Decline of the Noutéka
The proclaimed Noutéka of the Hills did not survive long past its inception due to several factors. The most obvious factor is the eruption of Mount Pelée, which destroyed the Noutéka along with the entire city of St. Pierre. The Noutéka was already in decline prior to this deadly event. Factories appeared in the city below, and people left the Noutéka for many days of the week to work there. Even Ninon wanted to work at the factory (Chamoiseau 140). Ninon’s disappearance from Esternome’s life to chase her dreams with a musician ultimately mirrored the disappearance of his Noutéka too, which he would never be able to create again.
An Inspiration
Her Papa Esternome’s dream of recreating the Noutéka would influence Marie-Sophie. She was a wanderer like her Papa for much of her life, but once she got a taste of the elusive Noutéka, she chased it ceaselessly. She described the community she lived in just prior to her fight to establish Texaco as one with values mirroring her Esternome’s Noutéka, with people who cared about each other living in close harmony and supporting each other in their collective effort to survive (Chamoiseau 277). Her ultimate goal for Texaco was for it to become its own brand of Noutéka where people can band together under the magical we and care for each other in a way the residents of City never could.
Works Cited
Chamoiseau, Patrick. Texaco. Trans. Rose-Myriam Réjouis & Val Vinokurov. NY: Vintage, 1997.

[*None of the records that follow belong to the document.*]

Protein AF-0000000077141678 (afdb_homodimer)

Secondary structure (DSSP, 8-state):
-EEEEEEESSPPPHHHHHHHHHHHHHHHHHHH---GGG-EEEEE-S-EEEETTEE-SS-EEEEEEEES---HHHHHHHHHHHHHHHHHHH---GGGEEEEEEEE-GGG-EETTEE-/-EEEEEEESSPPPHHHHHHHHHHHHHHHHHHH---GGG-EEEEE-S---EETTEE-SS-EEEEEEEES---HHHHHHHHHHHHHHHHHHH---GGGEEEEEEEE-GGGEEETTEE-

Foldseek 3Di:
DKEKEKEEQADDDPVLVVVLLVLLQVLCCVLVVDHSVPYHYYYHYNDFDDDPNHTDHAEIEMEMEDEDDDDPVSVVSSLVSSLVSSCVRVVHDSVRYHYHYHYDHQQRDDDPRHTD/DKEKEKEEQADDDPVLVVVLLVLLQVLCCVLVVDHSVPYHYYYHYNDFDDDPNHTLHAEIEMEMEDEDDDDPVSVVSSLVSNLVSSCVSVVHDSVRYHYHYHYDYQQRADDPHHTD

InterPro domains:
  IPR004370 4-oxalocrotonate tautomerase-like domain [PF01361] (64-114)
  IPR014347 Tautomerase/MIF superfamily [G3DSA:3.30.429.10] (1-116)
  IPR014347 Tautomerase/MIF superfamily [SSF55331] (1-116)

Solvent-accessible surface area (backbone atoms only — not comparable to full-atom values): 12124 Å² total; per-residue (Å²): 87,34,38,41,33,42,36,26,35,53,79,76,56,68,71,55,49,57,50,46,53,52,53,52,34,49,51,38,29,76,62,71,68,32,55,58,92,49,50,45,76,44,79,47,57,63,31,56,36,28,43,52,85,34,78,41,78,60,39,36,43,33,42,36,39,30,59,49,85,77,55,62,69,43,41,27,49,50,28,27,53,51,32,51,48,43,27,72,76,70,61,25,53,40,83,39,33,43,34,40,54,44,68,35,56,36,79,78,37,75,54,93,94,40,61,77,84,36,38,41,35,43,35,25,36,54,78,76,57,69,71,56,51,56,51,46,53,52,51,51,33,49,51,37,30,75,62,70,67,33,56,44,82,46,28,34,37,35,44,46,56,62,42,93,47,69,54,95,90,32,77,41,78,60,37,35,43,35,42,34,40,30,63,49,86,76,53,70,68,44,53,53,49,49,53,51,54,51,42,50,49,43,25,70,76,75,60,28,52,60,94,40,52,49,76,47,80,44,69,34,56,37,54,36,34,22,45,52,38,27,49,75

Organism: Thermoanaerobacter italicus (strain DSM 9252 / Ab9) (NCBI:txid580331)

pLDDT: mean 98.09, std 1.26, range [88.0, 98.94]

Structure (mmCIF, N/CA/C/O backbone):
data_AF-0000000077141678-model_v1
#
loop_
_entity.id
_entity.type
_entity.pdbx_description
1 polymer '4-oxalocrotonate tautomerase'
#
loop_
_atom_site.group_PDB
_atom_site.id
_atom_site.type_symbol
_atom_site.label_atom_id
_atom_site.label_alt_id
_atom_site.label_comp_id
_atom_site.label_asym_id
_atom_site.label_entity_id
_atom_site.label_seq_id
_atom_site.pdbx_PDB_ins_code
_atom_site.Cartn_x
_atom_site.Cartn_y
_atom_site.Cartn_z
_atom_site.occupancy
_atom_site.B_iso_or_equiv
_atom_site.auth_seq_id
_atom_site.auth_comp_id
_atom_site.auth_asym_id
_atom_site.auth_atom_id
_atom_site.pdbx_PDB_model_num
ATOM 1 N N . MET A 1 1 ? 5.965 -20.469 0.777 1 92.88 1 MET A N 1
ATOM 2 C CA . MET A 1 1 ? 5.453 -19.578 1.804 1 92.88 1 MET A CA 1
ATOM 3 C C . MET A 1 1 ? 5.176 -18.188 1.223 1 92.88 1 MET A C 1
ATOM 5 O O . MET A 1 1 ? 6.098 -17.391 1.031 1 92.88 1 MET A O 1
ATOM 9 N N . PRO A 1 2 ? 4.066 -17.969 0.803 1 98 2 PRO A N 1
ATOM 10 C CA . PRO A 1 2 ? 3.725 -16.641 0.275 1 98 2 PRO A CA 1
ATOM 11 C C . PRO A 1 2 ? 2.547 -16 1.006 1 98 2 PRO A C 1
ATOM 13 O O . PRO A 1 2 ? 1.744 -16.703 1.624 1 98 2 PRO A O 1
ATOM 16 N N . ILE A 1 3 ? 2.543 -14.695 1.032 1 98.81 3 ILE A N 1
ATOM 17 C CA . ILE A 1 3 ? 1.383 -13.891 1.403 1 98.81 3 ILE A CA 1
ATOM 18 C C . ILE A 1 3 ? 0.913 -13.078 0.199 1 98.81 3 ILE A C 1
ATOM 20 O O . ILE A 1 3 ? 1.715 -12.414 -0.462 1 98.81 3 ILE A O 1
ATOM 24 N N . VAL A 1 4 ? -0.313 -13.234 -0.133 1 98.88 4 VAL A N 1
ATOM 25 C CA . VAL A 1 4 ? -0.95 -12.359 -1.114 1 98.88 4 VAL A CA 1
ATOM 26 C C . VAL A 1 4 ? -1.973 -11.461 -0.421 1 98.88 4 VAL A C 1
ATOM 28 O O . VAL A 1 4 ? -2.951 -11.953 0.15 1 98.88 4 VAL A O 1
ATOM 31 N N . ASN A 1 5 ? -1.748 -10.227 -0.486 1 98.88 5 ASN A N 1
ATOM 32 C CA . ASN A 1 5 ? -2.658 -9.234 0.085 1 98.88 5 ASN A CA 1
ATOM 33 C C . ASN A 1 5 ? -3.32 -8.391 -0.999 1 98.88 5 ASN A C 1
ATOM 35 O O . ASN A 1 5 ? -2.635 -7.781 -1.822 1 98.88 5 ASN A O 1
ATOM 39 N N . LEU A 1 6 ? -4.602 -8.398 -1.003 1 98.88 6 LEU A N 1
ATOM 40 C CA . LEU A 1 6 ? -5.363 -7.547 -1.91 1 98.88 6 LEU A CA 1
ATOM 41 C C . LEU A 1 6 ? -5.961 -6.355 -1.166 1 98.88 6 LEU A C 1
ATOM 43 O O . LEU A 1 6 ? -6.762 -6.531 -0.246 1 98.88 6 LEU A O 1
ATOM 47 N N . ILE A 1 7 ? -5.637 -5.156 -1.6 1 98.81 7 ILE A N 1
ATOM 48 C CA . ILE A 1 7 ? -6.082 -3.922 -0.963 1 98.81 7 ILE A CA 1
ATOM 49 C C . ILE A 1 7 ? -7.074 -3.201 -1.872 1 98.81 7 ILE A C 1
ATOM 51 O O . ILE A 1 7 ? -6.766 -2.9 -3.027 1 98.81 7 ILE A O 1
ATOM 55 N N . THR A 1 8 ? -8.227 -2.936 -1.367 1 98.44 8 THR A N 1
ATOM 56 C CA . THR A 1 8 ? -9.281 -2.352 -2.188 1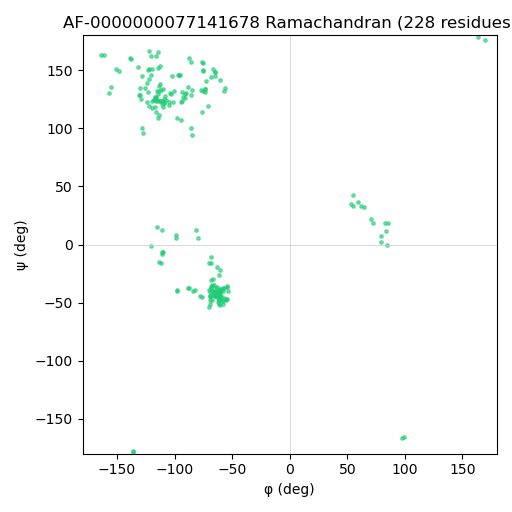 98.44 8 THR A CA 1
ATOM 57 C C . THR A 1 8 ? -10.023 -1.262 -1.419 1 98.44 8 THR A C 1
ATOM 59 O O . THR A 1 8 ? -9.922 -1.182 -0.193 1 98.44 8 THR A O 1
ATOM 62 N N . LYS A 1 9 ? -10.688 -0.413 -2.209 1 97.44 9 LYS A N 1
ATOM 63 C CA . LYS A 1 9 ? -11.602 0.565 -1.625 1 97.44 9 LYS A CA 1
ATOM 64 C C . LYS A 1 9 ? -12.914 -0.091 -1.208 1 97.44 9 LYS A C 1
ATOM 66 O O . LYS A 1 9 ? -13.469 0.237 -0.158 1 97.44 9 LYS A O 1
ATOM 71 N N . GLU A 1 10 ? -13.477 -0.91 -2.023 1 96.19 10 GLU A N 1
ATOM 72 C CA . GLU A 1 10 ? -14.781 -1.509 -1.757 1 96.19 10 GLU A CA 1
ATOM 73 C C . GLU A 1 10 ? -14.648 -2.77 -0.907 1 96.19 10 GLU A C 1
ATOM 75 O O . GLU A 1 10 ? -13.586 -3.395 -0.877 1 96.19 10 GLU A O 1
ATOM 80 N N . LYS A 1 11 ? -15.719 -3.098 -0.242 1 97.44 11 LYS A N 1
ATOM 81 C CA . LYS A 1 11 ? -15.852 -4.414 0.376 1 97.44 11 LYS A CA 1
ATOM 82 C C . LYS A 1 11 ? -16.109 -5.492 -0.673 1 97.44 11 LYS A C 1
ATOM 84 O O . LYS A 1 11 ? -16.922 -5.289 -1.587 1 97.44 11 LYS A O 1
ATOM 89 N N . ILE A 1 12 ? -15.398 -6.523 -0.616 1 98.06 12 ILE A N 1
A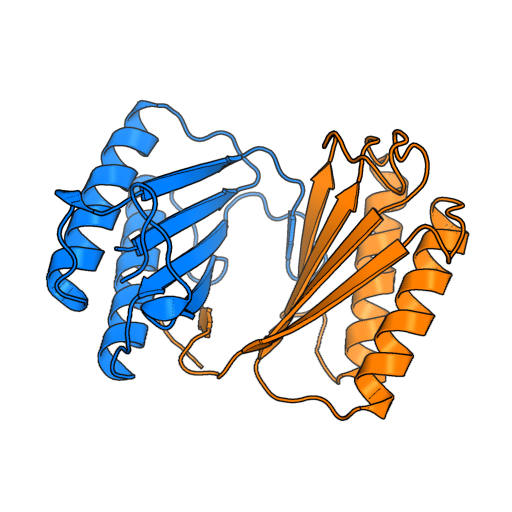TOM 90 C CA . ILE A 1 12 ? -15.594 -7.648 -1.526 1 98.06 12 ILE A CA 1
ATOM 91 C C . ILE A 1 12 ? -16.578 -8.648 -0.911 1 98.06 12 ILE A C 1
ATOM 93 O O . ILE A 1 12 ? -16.438 -9.016 0.258 1 98.06 12 ILE A O 1
ATOM 97 N N . VAL A 1 13 ? -17.594 -9.07 -1.628 1 98.31 13 VAL A N 1
ATOM 98 C CA . VAL A 1 13 ? -18.594 -10 -1.101 1 98.31 13 VAL A CA 1
ATOM 99 C C . VAL A 1 13 ? -17.953 -11.344 -0.802 1 98.31 13 VAL A C 1
ATOM 101 O O . VAL A 1 13 ? -17.031 -11.766 -1.501 1 98.31 13 VAL A O 1
ATOM 104 N N . PRO A 1 14 ? -18.375 -12.102 0.166 1 98.38 14 PRO A N 1
ATOM 105 C CA . PRO A 1 14 ? -17.766 -13.367 0.586 1 98.38 14 PRO A CA 1
ATOM 106 C C . PRO A 1 14 ? -17.625 -14.359 -0.563 1 98.38 14 PRO A C 1
ATOM 108 O O . PRO A 1 14 ? -16.609 -15.062 -0.646 1 98.38 14 PRO A O 1
ATOM 111 N N . GLU A 1 15 ? -18.562 -14.383 -1.462 1 98.62 15 GLU A N 1
ATOM 112 C CA . GLU A 1 15 ? -18.5 -15.312 -2.588 1 98.62 15 GLU A CA 1
ATOM 113 C C . GLU A 1 15 ? -17.312 -15.008 -3.484 1 98.62 15 GLU A C 1
ATOM 115 O O . GLU A 1 15 ? -16.625 -15.922 -3.939 1 98.62 15 GLU A O 1
ATOM 120 N N . ASN A 1 16 ? -17.094 -13.727 -3.752 1 98.81 16 ASN A N 1
ATOM 121 C CA . ASN A 1 16 ? -15.945 -13.336 -4.57 1 98.81 16 ASN A CA 1
ATOM 122 C C . ASN A 1 16 ? -14.625 -13.609 -3.855 1 98.81 16 ASN A C 1
ATOM 124 O O . ASN A 1 16 ? -13.641 -13.977 -4.492 1 98.81 16 ASN A O 1
ATOM 128 N N . LYS A 1 17 ? -14.594 -13.438 -2.516 1 98.81 17 LYS A N 1
ATOM 129 C CA . LYS A 1 17 ? -13.383 -13.742 -1.762 1 98.81 17 LYS A CA 1
ATOM 130 C C . LYS A 1 17 ? -13.016 -15.227 -1.884 1 98.81 17 LYS A C 1
ATOM 132 O O . LYS A 1 17 ? -11.844 -15.57 -2.008 1 98.81 17 LYS A O 1
ATOM 137 N N . GLU A 1 18 ? -14.008 -16.047 -1.842 1 98.81 18 GLU A N 1
ATOM 138 C CA . GLU A 1 18 ? -13.789 -17.484 -1.992 1 98.81 18 GLU A CA 1
ATOM 139 C C . GLU A 1 18 ? -13.195 -17.812 -3.359 1 98.81 18 GLU A C 1
ATOM 141 O O . GLU A 1 18 ? -12.281 -18.641 -3.467 1 98.81 18 GLU A O 1
ATOM 146 N N . VAL A 1 19 ? -13.727 -17.172 -4.336 1 98.88 19 VAL A N 1
ATOM 147 C CA . VAL A 1 19 ? -13.227 -17.391 -5.688 1 98.88 19 VAL A CA 1
ATOM 148 C C . VAL A 1 19 ? -11.797 -16.859 -5.801 1 98.88 19 VAL A C 1
ATOM 150 O O . VAL A 1 19 ? -10.914 -17.531 -6.332 1 98.88 19 VAL A O 1
ATOM 153 N N . LEU A 1 20 ? -11.531 -15.688 -5.254 1 98.88 20 LEU A N 1
ATOM 154 C CA . LEU A 1 20 ? -10.227 -15.047 -5.355 1 98.88 20 LEU A CA 1
ATOM 155 C C . LEU A 1 20 ? -9.164 -15.867 -4.621 1 98.88 20 LEU A C 1
ATOM 157 O O . LEU A 1 20 ? -8.055 -16.047 -5.125 1 98.88 20 LEU A O 1
ATOM 161 N N . LYS A 1 21 ? -9.484 -16.328 -3.447 1 98.69 21 LYS A N 1
ATOM 162 C CA . LYS A 1 21 ? -8.516 -17.109 -2.689 1 98.69 21 LYS A CA 1
ATOM 163 C C . LYS A 1 21 ? -8.078 -18.344 -3.475 1 98.69 21 LYS A C 1
ATOM 165 O O . LYS A 1 21 ? -6.895 -18.688 -3.479 1 98.69 21 LYS A O 1
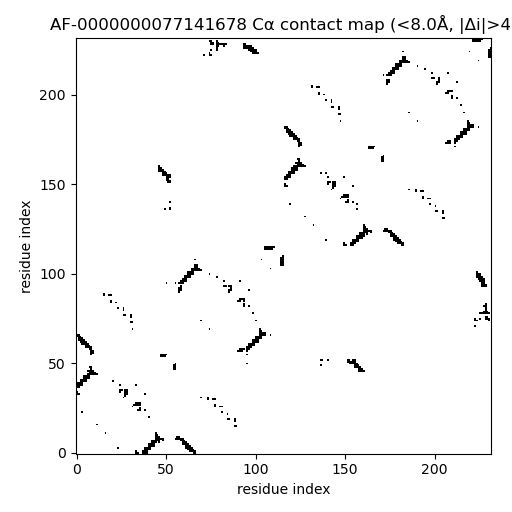ATOM 170 N N . LYS A 1 22 ? -9 -19 -4.152 1 98.81 22 LYS A N 1
ATOM 171 C CA . LYS A 1 22 ? -8.688 -20.188 -4.953 1 98.81 22 LYS A CA 1
ATOM 172 C C . LYS A 1 22 ? -7.855 -19.812 -6.176 1 98.81 22 LYS A C 1
ATOM 174 O O . LYS A 1 22 ? -6.871 -20.5 -6.492 1 98.81 22 LYS A O 1
ATOM 179 N N . GLU A 1 23 ? -8.305 -18.781 -6.867 1 98.88 23 GLU A N 1
ATOM 180 C CA . GLU A 1 23 ? -7.59 -18.344 -8.062 1 98.88 23 GLU A CA 1
ATOM 181 C C . GLU A 1 23 ? -6.164 -17.906 -7.73 1 98.88 23 GLU A C 1
ATOM 183 O O . GLU A 1 23 ? -5.23 -18.203 -8.477 1 98.88 23 GLU A O 1
ATOM 188 N N . PHE A 1 24 ? -5.957 -17.172 -6.594 1 98.88 24 PHE A N 1
ATOM 189 C CA . PHE A 1 24 ? -4.617 -16.766 -6.168 1 98.88 24 PHE A CA 1
ATOM 190 C C . PHE A 1 24 ? -3.754 -17.984 -5.879 1 98.88 24 PHE A C 1
ATOM 192 O O . PHE A 1 24 ? -2.578 -18.031 -6.246 1 98.88 24 PHE A O 1
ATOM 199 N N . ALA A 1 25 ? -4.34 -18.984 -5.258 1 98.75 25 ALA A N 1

Chivallon, Christine & Blair, Dorothy. (1997). Images of Creole Diversity and Spatiality: A Reading of Patrick Chamoiseau’s Texaco. Cultural Geographies – CULT GEOGR. 4. 318-336. 10.1177/147447409700400304.
Lau, Anna, Melanie Sirinathsingh, Erdelan Baran. “A Kurdish Response to Climate Change.” openDemocracy, 18 November 2016, https://www.opendemocracy.net/en/opendemocracyuk/kurdish-response-to-climate-change/.
Shahvisi, Arianne. “Beyond Orientalism: Exploring the Distinctive Feminism of Democratic Confederalism in Rojava.” Geopolitics, vol. 26, no. 4, July 2021, pp. 998–1022.
Smithers, Gregory D. “Native Ecologies: Environmental Lessons from Indigenous Histories.” History Teacher, vol. 52, no. 2, Feb. 2019, pp. 265–90.